Afin d'harmoniser les instruments utilisés, le département compétent a décidé, le 2 juillet 2019, de modifier l'ordonnance du 29 septembre 1995 sur les prestations de l'assurance des soins (OPAS ; RS 832.112.31). Cette modification fixe les exigences minimales pour l'évaluation des soins requis dans les EMS, applicables dans toute la Suisse. Les cantons et les EMS restent en principe libres de choisir le système d'évaluation, qui doit toutefois répondre aux exigences minimales et être calibré selon une méthodologie uniforme au niveau national, ce qui permet d'harmoniser les différents instruments. Ces modifications sont entrées en vigueur le 1er janvier 2020. La période transitoire pour établir la méthodologie et réaliser les études et les adaptations nécessaires prend fin le 31 décembre 2021. Les instruments de mesure des besoins en soins devront ensuite répondre aux nouvelles exigences.
Il convient d'attendre la mise en oeuvre de ces nouvelles prescriptions avant d'envisager d'autres mesures. En outre, le Conseil fédéral a déjà souligné que la mise en place d'un système unique nécessiterait de la part des utilisateurs des autres systèmes d'importants investissements financiers, en termes d'organisation et de temps. Parallèlement, la définition d'exigences minimales garantit, d'une part, qu'aucun système ne détienne une position monopolistique indésirable et, d'autre part, que le marché reste ouvert à des concurrents potentiels.
De plus, dans le cadre du postulat CSSS-N 19.3002 " Soins et financement uniforme des prestations stationnaires et ambulatoires ", le Conseil fédéral travaille actuellement, en collaboration avec les cantons et les associations de fournisseurs de prestations et d'assureurs, à l'élaboration de bases visant à examiner si les prestations de soins pourraient être intégrées dans un système de financement uniforme des prestations ambulatoires et stationnaires.

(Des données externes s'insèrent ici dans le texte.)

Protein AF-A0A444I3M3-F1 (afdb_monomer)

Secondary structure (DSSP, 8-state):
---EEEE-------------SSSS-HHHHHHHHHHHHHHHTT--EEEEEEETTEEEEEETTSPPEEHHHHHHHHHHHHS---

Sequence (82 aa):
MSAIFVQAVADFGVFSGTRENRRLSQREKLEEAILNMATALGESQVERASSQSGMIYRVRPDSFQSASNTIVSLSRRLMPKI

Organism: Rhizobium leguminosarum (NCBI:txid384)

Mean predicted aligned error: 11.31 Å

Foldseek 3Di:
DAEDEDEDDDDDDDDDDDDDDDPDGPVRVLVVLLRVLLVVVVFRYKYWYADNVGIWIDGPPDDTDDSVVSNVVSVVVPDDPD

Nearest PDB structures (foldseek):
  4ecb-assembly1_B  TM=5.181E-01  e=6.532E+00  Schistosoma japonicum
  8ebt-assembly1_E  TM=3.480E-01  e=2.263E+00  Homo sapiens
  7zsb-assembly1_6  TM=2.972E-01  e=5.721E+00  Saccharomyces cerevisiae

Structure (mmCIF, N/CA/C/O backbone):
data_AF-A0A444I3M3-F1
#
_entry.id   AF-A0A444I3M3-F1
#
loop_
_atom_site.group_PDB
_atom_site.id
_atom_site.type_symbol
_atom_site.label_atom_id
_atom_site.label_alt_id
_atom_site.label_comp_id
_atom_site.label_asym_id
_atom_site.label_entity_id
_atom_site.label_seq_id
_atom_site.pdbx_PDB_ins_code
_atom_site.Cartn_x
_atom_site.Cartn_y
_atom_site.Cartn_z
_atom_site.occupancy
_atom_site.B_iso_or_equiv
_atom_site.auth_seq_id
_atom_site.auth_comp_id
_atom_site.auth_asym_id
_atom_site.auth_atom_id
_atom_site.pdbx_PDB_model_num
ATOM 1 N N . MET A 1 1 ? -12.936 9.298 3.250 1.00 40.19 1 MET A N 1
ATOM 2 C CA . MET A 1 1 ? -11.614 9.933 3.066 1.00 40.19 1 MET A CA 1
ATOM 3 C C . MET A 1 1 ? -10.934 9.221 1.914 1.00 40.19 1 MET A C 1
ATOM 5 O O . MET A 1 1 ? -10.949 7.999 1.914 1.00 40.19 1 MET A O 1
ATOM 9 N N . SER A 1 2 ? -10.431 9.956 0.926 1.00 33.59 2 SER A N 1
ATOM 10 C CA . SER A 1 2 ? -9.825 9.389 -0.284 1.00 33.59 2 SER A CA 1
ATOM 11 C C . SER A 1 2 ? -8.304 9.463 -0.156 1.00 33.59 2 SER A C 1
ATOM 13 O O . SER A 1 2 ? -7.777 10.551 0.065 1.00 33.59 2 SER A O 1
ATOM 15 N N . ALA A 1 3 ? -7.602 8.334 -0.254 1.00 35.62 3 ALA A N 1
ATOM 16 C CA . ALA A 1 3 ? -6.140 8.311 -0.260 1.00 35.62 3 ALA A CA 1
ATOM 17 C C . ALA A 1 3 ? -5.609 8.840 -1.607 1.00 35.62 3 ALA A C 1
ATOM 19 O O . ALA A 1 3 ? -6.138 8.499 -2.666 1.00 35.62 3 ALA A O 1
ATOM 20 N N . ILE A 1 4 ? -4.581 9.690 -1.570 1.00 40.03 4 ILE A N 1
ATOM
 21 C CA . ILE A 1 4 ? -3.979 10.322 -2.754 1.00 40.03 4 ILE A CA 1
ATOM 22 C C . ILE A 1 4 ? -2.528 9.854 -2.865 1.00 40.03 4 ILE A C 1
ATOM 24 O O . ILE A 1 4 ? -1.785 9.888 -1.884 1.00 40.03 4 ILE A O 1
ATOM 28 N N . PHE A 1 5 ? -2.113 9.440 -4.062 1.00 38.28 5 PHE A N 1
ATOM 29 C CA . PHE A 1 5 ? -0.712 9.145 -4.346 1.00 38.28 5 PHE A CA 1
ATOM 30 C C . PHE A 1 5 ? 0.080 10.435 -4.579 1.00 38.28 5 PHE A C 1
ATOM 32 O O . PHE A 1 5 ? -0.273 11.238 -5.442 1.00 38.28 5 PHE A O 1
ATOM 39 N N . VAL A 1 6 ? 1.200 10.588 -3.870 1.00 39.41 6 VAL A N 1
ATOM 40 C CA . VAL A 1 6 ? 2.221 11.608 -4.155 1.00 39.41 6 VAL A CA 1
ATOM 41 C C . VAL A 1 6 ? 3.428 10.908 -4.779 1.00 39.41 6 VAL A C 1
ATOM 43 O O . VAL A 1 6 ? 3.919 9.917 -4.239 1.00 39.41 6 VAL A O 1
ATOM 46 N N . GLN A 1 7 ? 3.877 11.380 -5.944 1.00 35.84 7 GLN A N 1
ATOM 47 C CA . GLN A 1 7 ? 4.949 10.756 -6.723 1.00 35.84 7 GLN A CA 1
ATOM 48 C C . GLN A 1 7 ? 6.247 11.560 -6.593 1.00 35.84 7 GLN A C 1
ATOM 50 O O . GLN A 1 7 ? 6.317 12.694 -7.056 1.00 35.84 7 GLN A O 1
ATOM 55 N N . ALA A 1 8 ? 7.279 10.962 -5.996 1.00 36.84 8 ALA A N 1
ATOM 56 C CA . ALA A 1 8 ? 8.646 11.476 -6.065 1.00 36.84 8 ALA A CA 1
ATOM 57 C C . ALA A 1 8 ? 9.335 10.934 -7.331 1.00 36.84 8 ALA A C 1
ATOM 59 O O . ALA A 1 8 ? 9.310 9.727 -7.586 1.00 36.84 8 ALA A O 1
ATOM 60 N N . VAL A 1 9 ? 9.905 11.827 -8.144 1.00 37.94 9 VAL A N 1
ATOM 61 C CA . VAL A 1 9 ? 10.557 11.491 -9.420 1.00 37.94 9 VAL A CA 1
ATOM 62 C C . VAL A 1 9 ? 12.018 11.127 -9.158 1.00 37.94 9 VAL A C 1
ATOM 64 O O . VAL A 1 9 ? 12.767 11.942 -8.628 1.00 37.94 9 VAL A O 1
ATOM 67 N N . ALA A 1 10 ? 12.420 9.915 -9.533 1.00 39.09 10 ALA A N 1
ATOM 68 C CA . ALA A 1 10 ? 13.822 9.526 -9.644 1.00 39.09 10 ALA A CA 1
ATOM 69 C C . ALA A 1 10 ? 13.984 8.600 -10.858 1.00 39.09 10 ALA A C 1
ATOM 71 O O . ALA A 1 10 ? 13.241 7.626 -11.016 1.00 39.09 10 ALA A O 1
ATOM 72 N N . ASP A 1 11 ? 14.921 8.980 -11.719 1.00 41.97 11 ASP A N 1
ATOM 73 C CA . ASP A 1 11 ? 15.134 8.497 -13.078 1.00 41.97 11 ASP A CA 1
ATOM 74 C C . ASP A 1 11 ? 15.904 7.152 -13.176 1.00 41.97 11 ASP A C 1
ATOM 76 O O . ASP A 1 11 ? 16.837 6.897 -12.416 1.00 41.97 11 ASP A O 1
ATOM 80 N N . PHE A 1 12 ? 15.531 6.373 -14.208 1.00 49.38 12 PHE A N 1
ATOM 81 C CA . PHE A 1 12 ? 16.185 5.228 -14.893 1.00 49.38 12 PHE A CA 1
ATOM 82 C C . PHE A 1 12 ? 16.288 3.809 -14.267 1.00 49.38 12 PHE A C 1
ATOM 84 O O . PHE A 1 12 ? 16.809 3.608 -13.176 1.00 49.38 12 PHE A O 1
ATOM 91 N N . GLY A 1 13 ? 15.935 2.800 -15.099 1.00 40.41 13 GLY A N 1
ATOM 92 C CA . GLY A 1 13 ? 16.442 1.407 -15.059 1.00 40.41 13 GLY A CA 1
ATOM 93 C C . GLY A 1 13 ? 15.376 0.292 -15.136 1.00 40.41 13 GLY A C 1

Ces bases comprennent non seulement la transparence des coûts et une délimitation uniforme des prestations de soins et d'assistance, mais aussi des règles de rémunération uniformes pour les prestations de soins. En vue d'une éventuelle intégration dans un système de financement uniforme, des travaux de base sont donc en cours concernant la future rémunération des prestations de soins ; ils ne devraient pas être anticipés.
Le Conseil fédéral propose de rejeter la motion.